> [What the task asks]: From the entries that follow, copy exactly the lines beginning at the line holding "ATOM 21 N N" and continuing through the line holding "ATOM 64 O O".

[Supplied entries Boundary: Start]

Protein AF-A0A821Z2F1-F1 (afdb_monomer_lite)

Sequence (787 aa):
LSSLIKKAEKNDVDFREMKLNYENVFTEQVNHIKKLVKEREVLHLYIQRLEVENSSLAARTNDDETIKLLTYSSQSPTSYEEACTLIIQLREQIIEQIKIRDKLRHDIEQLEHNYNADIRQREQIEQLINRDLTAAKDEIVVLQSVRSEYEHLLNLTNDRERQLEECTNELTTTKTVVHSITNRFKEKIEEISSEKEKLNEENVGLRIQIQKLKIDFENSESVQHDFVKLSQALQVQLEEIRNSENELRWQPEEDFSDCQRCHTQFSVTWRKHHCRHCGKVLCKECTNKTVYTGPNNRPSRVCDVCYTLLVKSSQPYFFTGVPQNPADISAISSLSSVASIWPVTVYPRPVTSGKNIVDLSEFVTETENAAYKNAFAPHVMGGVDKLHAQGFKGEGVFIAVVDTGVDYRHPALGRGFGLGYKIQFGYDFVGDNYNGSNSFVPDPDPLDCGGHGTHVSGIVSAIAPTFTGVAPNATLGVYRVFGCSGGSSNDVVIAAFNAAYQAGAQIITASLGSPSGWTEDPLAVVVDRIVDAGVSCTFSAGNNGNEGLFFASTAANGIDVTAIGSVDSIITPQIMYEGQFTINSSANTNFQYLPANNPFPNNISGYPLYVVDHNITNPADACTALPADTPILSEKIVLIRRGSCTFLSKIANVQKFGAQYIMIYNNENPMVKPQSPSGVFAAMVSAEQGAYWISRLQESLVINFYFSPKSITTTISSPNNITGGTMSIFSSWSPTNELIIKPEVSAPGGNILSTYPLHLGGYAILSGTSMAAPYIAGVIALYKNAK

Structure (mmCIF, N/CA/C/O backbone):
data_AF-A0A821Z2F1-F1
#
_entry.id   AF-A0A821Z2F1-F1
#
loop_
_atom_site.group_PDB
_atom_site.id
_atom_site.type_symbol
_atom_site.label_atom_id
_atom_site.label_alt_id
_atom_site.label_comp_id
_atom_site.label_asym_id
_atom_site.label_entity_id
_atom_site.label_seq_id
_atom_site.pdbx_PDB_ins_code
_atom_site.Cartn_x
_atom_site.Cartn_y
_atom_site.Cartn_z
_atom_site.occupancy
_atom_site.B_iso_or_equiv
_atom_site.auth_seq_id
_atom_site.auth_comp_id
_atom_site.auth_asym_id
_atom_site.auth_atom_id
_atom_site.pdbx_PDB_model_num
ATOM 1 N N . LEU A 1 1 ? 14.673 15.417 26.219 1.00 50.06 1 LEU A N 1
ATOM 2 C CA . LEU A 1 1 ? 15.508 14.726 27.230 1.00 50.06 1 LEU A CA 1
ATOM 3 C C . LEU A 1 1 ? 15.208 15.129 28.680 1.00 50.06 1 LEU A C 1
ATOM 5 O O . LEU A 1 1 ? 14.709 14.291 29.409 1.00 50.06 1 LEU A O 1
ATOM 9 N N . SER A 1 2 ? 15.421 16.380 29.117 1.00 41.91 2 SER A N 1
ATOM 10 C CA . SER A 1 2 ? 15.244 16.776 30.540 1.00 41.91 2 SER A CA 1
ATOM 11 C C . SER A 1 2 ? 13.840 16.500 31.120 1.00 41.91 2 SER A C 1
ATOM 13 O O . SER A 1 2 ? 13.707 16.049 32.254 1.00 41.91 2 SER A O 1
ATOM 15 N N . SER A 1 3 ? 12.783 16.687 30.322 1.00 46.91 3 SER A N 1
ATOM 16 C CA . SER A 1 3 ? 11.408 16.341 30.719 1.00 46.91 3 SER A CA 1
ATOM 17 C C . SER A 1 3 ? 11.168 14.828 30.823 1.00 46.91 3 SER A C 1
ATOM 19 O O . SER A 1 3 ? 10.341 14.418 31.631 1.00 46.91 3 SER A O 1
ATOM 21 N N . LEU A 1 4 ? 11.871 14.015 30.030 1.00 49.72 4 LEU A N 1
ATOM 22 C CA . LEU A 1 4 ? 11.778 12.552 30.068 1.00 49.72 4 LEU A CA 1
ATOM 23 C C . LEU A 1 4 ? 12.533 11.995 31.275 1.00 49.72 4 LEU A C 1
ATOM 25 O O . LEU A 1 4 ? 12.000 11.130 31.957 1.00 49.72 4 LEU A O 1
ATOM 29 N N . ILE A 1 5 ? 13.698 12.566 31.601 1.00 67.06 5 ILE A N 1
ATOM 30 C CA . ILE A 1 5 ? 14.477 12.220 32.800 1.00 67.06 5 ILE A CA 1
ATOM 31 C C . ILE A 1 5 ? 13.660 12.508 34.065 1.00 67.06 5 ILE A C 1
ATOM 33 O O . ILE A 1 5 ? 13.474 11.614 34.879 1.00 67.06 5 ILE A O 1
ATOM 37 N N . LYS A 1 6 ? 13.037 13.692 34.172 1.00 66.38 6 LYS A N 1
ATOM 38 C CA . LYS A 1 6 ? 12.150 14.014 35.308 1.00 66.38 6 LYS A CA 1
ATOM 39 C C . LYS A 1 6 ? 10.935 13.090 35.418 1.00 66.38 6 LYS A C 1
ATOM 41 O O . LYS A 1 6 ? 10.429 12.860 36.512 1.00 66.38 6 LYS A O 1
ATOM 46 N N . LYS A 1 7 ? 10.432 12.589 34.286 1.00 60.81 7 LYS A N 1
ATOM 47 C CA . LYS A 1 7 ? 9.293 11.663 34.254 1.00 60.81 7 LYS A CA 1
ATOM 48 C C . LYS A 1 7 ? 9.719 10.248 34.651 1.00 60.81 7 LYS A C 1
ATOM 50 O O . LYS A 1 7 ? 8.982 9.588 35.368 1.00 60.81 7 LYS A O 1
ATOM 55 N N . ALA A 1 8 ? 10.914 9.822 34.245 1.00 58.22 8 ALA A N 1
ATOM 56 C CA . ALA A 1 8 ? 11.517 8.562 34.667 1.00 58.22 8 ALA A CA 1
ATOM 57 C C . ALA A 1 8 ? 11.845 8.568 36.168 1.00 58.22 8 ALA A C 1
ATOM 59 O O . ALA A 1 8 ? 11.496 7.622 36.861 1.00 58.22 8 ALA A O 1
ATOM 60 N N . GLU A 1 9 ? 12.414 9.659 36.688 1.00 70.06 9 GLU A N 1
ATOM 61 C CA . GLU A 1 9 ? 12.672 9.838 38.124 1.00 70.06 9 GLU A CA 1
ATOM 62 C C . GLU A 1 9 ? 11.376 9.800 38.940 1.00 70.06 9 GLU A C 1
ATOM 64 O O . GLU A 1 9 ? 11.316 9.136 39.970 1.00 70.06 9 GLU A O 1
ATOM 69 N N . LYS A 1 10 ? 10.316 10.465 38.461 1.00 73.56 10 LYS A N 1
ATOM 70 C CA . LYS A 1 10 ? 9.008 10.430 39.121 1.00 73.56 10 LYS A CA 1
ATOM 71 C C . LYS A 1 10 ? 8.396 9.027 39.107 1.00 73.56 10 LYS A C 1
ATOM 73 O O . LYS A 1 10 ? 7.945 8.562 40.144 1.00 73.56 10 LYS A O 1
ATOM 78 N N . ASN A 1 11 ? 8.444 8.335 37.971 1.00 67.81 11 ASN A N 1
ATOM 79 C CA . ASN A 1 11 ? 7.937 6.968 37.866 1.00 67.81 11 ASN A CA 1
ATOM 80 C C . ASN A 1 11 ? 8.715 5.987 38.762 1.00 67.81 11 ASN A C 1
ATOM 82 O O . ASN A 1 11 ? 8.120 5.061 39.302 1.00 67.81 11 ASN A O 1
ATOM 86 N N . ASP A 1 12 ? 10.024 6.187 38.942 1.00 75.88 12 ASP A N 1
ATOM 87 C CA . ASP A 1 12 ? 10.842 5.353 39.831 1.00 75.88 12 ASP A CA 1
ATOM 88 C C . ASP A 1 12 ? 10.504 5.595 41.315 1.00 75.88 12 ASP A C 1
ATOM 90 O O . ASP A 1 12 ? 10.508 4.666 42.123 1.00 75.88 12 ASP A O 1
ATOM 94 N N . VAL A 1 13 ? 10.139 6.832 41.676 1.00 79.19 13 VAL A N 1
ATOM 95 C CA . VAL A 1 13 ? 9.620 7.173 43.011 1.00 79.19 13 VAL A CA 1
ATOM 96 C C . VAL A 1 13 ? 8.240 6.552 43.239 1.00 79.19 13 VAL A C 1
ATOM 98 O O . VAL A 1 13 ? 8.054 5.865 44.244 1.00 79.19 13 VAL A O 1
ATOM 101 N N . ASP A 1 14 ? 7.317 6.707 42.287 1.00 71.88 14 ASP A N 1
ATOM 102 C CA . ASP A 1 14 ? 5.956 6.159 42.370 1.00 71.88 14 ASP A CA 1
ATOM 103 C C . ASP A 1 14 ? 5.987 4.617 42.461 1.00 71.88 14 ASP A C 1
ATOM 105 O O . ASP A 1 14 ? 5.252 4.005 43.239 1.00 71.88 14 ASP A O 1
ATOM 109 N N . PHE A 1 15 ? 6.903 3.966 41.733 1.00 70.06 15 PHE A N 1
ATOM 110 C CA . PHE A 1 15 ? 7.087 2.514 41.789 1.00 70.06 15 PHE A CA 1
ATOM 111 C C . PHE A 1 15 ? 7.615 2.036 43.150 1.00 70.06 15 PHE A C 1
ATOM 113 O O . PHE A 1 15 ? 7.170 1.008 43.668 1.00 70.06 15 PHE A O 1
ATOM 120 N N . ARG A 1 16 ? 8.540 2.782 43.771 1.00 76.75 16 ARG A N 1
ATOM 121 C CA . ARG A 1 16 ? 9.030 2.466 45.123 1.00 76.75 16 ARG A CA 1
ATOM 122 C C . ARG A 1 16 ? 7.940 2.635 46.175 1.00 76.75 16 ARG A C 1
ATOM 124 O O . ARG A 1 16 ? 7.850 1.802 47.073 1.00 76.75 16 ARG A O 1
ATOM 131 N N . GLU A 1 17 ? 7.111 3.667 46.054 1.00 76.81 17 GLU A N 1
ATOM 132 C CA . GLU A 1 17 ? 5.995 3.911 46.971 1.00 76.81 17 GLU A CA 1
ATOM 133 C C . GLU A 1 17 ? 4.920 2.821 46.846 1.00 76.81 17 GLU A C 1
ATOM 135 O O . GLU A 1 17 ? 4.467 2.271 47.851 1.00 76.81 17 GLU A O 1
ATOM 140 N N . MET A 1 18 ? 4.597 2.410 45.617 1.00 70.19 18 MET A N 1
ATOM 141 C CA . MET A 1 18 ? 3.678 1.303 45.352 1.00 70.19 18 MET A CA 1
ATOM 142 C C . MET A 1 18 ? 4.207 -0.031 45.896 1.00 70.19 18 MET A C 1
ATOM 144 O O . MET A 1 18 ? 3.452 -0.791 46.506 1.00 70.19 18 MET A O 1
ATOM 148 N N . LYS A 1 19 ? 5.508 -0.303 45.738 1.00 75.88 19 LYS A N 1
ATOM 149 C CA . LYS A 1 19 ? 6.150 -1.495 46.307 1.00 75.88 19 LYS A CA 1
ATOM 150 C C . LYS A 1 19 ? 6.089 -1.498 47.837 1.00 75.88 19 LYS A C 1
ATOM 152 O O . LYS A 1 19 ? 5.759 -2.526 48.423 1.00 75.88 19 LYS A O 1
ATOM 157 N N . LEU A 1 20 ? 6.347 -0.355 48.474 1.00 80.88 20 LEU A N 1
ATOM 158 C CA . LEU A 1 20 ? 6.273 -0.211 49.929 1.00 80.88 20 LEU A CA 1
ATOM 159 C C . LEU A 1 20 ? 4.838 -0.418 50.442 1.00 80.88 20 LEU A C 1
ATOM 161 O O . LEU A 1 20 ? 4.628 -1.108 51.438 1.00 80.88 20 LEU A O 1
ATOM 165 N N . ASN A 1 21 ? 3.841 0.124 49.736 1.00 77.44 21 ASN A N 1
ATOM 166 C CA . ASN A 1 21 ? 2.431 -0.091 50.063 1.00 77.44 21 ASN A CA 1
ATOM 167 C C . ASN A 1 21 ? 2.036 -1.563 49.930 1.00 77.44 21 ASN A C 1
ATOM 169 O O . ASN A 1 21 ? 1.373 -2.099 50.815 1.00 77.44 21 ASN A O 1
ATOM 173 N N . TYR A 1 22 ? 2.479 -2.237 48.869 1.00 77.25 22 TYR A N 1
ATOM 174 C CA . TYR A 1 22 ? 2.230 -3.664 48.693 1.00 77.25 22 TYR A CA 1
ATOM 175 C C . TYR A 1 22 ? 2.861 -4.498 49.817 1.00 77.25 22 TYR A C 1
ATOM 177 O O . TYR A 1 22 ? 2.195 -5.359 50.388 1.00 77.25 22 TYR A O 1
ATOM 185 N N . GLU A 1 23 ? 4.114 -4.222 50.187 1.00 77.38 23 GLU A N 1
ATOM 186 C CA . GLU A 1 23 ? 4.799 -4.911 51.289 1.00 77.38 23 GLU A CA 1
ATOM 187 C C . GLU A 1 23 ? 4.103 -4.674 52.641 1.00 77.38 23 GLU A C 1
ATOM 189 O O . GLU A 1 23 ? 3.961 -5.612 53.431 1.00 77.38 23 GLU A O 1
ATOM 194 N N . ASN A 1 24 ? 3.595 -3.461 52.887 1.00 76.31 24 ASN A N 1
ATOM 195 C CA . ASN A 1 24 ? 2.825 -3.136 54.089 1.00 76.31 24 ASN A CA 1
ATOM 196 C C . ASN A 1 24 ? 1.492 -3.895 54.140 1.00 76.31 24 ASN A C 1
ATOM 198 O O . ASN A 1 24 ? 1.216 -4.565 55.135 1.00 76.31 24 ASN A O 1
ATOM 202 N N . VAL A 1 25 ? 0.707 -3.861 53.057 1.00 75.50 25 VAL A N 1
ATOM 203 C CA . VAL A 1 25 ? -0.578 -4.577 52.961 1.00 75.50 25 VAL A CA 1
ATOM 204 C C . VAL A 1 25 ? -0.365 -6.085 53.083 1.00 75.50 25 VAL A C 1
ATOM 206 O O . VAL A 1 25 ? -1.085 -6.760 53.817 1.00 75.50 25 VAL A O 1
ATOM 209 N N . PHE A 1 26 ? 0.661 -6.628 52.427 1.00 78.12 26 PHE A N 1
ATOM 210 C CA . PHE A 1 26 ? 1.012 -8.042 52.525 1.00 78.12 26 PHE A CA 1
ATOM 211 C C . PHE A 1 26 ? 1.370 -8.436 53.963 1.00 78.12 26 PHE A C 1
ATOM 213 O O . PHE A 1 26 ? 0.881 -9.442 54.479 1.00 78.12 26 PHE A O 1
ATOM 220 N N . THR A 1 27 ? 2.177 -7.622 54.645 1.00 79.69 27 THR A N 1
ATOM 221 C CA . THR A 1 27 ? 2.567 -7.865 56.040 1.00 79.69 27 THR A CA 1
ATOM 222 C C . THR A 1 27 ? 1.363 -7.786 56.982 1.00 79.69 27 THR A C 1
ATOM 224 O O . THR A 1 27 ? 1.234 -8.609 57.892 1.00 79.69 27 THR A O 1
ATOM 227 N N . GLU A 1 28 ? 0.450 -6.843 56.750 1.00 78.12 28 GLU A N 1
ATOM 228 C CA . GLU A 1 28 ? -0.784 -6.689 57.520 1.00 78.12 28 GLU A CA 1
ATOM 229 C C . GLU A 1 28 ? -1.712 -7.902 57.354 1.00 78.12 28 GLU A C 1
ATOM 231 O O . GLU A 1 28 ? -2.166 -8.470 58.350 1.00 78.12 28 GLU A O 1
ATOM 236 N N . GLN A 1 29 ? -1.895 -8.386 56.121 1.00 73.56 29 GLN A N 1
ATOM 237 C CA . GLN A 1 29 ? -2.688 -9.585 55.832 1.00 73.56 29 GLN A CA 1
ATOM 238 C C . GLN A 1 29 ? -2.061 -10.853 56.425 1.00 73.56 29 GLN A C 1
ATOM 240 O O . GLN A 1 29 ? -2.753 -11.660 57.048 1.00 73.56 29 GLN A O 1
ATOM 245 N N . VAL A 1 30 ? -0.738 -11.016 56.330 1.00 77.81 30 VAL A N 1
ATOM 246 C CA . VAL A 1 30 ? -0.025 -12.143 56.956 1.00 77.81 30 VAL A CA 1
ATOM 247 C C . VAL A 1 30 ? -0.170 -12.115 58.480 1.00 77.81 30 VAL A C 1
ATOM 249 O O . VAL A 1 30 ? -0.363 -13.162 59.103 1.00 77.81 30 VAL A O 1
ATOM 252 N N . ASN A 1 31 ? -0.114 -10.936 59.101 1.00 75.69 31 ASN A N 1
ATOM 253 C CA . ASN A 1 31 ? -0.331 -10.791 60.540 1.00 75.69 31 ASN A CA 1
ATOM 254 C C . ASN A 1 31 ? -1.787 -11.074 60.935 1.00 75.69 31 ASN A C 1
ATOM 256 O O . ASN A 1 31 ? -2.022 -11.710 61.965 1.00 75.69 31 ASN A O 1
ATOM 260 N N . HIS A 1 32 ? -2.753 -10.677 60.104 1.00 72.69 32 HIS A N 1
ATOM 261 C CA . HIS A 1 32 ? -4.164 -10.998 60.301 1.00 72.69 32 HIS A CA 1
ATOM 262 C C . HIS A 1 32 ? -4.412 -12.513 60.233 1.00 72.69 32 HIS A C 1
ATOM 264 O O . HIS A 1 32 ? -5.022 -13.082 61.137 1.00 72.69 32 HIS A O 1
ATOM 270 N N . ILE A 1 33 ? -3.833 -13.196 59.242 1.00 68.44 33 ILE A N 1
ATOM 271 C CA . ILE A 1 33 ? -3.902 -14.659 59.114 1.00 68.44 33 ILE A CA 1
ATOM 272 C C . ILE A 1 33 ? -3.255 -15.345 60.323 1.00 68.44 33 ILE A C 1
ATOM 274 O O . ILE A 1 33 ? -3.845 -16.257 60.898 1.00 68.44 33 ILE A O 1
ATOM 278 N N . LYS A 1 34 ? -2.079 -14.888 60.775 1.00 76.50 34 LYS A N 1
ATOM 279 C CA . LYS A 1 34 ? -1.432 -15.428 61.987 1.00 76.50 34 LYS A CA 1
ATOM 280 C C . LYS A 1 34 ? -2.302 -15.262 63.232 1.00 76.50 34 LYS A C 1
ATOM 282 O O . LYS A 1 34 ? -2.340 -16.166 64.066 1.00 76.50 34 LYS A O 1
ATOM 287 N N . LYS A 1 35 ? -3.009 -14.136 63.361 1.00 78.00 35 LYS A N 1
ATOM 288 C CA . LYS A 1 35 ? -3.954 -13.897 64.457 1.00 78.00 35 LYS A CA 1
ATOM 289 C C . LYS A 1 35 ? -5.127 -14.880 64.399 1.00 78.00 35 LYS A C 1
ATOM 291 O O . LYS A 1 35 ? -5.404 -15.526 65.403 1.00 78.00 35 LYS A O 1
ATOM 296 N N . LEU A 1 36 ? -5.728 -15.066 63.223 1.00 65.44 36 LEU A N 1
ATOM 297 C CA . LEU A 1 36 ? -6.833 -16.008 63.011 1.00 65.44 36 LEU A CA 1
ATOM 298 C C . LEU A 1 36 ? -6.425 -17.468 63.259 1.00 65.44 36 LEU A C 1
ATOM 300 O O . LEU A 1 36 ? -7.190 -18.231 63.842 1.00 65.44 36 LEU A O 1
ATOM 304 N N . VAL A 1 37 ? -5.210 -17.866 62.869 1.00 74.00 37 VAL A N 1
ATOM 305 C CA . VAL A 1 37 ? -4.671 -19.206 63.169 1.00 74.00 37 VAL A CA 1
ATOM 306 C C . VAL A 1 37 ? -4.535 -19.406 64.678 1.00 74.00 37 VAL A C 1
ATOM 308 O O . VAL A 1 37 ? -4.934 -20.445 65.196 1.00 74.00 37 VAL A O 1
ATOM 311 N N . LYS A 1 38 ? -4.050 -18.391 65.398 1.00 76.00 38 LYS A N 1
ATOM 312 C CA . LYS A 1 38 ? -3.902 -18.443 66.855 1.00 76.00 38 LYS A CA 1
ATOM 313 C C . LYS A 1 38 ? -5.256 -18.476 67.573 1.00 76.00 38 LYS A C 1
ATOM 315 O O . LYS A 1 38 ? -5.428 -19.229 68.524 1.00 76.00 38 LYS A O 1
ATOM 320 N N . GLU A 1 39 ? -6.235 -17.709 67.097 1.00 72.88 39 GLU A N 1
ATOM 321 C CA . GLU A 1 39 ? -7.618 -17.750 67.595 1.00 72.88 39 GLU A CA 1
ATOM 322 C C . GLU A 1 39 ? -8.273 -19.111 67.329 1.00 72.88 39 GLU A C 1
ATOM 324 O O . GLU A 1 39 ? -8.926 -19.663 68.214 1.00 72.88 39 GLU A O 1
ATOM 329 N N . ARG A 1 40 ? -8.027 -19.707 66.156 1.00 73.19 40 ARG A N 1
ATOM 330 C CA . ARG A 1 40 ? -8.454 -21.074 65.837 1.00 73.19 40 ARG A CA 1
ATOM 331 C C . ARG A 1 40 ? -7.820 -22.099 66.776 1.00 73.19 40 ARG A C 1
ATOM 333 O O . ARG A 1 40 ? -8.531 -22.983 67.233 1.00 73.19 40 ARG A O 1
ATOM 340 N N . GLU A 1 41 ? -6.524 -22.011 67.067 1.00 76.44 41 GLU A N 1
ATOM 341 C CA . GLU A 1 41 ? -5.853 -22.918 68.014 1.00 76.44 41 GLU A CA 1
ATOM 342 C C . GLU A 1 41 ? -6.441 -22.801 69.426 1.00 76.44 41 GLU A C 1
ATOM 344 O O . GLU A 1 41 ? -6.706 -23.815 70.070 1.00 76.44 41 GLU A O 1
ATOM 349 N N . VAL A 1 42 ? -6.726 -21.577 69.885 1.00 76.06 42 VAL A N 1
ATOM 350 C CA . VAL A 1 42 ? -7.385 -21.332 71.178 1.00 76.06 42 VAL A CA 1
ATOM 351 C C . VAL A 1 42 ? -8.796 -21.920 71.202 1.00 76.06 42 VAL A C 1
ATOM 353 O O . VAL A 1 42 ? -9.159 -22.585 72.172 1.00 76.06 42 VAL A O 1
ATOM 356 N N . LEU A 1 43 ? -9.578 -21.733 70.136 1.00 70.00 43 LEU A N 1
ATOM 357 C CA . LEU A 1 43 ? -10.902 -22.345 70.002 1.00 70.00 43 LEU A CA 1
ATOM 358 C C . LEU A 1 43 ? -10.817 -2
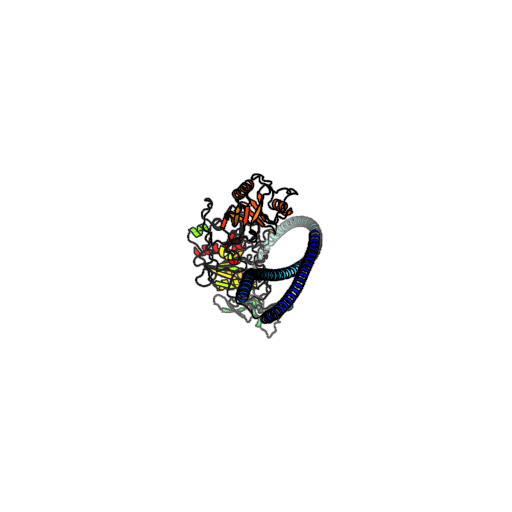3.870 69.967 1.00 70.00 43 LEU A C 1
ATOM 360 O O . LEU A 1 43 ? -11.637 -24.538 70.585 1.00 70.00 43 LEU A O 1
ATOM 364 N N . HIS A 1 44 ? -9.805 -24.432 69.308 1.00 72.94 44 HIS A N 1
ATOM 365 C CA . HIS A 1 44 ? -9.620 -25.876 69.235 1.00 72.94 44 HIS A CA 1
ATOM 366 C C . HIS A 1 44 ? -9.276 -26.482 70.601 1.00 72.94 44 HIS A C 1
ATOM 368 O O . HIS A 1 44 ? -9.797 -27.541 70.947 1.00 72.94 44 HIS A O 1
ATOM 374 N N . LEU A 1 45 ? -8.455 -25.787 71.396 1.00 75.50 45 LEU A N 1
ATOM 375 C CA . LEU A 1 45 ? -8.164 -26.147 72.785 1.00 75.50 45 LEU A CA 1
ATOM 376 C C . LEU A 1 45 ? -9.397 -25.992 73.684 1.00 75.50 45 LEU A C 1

[Supplied entries Boundary: End]

> [Result for this task]:
ATOM 21 N N . LEU A 1 4 ? 11.871 14.015 30.030 1.00 49.72 4 LEU A N 1
ATOM 22 C CA . LEU A 1 4 ? 11.778 12.552 30.068 1.00 49.72 4 LEU A CA 1
ATOM 23 C C . LEU A 1 4 ? 12.533 11.995 31.275 1.00 49.72 4 LEU A C 1
ATOM 25 O O . LEU A 1 4 ? 12.000 11.130 31.957 1.00 49.72 4 LEU A O 1
ATOM 29 N N . ILE A 1 5 ? 13.698 12.566 31.601 1.00 67.06 5 ILE A N 1
ATOM 30 C CA . ILE A 1 5 ? 14.477 12.220 32.800 1.00 67.06 5 ILE A CA 1
ATOM 31 C C . ILE A 1 5 ? 13.660 12.508 34.065 1.00 67.06 5 ILE A C 1
ATOM 33 O O . ILE A 1 5 ? 13.474 11.614 34.879 1.00 67.06 5 ILE A O 1
ATOM 37 N N . LYS A 1 6 ? 13.037 13.692 34.172 1.00 66.38 6 LYS A N 1
ATOM 38 C CA . LYS A 1 6 ? 12.150 14.014 35.308 1.00 66.38 6 LYS A CA 1
ATOM 39 C C . LYS A 1 6 ? 10.935 13.090 35.418 1.00 66.38 6 LYS A C 1
ATOM 41 O O . LYS A 1 6 ? 10.429 12.860 36.512 1.00 66.38 6 LYS A O 1
ATOM 46 N N . LYS A 1 7 ? 10.432 12.589 34.286 1.00 60.81 7 LYS A N 1
ATOM 47 C CA . LYS A 1 7 ? 9.293 11.663 34.254 1.00 60.81 7 LYS A CA 1
ATOM 48 C C . LYS A 1 7 ? 9.719 10.248 34.651 1.00 60.81 7 LYS A C 1
ATOM 50 O O . LYS A 1 7 ? 8.982 9.588 35.368 1.00 60.81 7 LYS A O 1
ATOM 55 N N . ALA A 1 8 ? 10.914 9.822 34.245 1.00 58.22 8 ALA A N 1
ATOM 56 C CA . ALA A 1 8 ? 11.517 8.562 34.667 1.00 58.22 8 ALA A CA 1
ATOM 57 C C . ALA A 1 8 ? 11.845 8.568 36.168 1.00 58.22 8 ALA A C 1
ATOM 59 O O . ALA A 1 8 ? 11.496 7.622 36.861 1.00 58.22 8 ALA A O 1
ATOM 60 N N . GLU A 1 9 ? 12.414 9.659 36.688 1.00 70.06 9 GLU A N 1
ATOM 61 C CA . GLU A 1 9 ? 12.672 9.838 38.124 1.00 70.06 9 GLU A CA 1
ATOM 62 C C . GLU A 1 9 ? 11.376 9.800 38.940 1.00 70.06 9 GLU A C 1
ATOM 64 O O . GLU A 1 9 ? 11.316 9.136 39.970 1.00 70.06 9 GLU A O 1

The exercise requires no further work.